Stacker is better for teams that:
- Only need a client portal and will not expand into other app types.
- Run a service business that fits cleanly into one of Stacker's solution templates (home services, real estate, legal, marketing).
- Do not mind customer-count-based pricing.
- Are comfortable with chat-only customization and code-level editing as the only two paths for changes.
Ready to try Zite?
If you’re curious how Zite works for client portals, the simplest way is to try it yourself. The free plan includes unlimited apps and users, no credit card required.
Frequently Asked Questions
Does Stacker have a free plan?
No. Stacker does not offer a permanent free plan. You can try any plan free for 30 days, and every paid plan includes a 30-day money-back guarantee, but continued use requires a paid subscription after the trial.

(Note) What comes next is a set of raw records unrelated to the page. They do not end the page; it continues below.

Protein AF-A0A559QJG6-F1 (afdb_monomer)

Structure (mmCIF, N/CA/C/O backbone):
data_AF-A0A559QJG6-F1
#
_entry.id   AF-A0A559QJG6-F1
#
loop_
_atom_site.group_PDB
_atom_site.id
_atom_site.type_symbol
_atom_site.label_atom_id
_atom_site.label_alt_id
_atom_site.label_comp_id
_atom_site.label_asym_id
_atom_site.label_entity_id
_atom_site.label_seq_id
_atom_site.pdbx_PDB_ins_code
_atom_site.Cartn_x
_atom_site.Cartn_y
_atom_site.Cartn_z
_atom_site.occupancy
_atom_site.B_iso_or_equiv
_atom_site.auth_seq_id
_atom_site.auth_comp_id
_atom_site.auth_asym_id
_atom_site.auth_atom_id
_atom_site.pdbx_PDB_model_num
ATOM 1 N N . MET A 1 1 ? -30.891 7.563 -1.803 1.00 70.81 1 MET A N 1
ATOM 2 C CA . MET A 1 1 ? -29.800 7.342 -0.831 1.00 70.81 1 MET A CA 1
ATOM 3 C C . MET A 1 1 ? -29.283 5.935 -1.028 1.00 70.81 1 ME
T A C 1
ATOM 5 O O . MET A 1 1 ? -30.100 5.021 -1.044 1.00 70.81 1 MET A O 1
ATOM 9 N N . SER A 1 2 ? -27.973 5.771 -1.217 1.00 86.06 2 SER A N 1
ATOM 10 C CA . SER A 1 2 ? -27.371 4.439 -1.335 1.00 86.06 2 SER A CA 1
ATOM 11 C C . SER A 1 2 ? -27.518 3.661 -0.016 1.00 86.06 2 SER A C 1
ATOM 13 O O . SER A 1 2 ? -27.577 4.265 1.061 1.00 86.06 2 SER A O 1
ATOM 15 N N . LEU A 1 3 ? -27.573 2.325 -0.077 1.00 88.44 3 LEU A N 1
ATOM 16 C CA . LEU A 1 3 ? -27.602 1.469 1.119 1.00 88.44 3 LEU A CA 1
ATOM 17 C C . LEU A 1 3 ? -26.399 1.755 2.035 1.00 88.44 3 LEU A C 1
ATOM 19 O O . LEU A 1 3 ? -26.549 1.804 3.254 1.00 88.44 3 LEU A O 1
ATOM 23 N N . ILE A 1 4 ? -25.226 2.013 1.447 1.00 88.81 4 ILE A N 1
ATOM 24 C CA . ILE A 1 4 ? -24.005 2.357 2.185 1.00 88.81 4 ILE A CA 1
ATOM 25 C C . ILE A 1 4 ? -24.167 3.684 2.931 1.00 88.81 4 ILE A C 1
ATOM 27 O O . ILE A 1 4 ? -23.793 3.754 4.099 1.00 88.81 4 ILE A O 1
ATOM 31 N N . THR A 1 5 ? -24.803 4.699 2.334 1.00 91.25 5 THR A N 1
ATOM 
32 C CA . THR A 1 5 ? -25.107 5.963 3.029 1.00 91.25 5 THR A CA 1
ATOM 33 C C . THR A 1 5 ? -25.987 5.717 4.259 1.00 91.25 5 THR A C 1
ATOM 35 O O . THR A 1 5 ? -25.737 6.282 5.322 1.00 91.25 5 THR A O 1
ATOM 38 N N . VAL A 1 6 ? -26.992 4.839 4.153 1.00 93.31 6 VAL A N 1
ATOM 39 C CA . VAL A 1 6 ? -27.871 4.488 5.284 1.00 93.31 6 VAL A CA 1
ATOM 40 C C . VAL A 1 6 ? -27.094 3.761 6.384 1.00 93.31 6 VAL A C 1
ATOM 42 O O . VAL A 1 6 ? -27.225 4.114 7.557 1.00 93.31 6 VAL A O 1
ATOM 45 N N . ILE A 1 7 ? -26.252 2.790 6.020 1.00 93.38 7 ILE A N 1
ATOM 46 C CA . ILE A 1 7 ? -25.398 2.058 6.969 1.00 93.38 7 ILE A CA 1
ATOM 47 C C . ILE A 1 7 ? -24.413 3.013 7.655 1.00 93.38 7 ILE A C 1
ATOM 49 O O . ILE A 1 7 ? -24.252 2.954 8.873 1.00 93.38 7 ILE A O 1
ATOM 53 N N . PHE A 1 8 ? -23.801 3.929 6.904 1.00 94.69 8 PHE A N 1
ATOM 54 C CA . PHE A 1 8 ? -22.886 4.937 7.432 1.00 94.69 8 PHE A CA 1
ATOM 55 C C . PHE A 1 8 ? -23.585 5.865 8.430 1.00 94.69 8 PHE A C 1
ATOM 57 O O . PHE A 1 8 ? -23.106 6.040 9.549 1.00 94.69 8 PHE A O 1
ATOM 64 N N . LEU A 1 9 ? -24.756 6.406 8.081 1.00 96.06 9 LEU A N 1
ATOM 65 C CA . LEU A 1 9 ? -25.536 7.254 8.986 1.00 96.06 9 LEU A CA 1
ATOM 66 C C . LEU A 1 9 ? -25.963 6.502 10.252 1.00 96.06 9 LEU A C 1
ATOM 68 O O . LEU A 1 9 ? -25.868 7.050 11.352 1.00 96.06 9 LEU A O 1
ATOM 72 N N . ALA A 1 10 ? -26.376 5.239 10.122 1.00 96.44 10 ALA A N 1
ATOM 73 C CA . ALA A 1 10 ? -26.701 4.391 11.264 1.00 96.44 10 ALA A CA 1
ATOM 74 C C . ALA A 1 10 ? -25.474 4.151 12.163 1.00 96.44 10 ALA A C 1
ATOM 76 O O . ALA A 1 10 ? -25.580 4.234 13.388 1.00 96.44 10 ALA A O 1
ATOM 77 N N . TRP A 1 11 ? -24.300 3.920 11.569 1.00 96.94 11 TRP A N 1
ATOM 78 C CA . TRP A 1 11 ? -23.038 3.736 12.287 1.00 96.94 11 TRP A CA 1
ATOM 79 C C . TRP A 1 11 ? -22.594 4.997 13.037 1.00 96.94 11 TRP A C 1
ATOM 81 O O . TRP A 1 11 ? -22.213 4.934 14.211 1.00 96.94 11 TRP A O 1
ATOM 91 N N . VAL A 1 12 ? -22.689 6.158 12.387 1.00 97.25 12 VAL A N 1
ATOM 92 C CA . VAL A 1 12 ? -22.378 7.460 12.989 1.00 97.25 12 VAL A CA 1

What’s the cheapest Stacker plan?
The cheapest Stacker plan is Personal at $12/mo. It includes 25 AI credits per month, 100 cloud credits, up to 20 customers on your portal, 1 admin user, and Stacker branding. For most client-facing use, teams move up to Starter at $65/mo to remove Stacker branding.
How does Stacker pricing actually work?
Stacker pricing runs on three caps. Customer count is capped at 20, 100, 200, or 1,000 by tier. Monthly AI credits cover building the portal, and monthly cloud credits cover running it. Annual billing saves 20% or more.
Can you build mobile apps with Stacker?
No, Stacker cannot build native mobile apps. It creates responsive web portals that work on mobile browsers, but there is no option to publish to iOS or Android app stores.
What is the difference between Stacker and Zite?
Stacker builds only client portals, with prices capped by customer count (20-1,000 per tier). Zite builds portals, dashboards, CRMs, and internal tools with unlimited users on flat pricing ($19/mo Pro, $69/mo Business). Stacker customizes only through chat; Zite has a visual editor.
Is Stacker good for building client portals?
Yes, Stacker is good at creating client portals; it’s their entire focus. The AI builds from a plain-language description and handles customer sign-in, customer-specific views, and branded access. The main trade-offs are customer-count caps by tier and chat-only customization.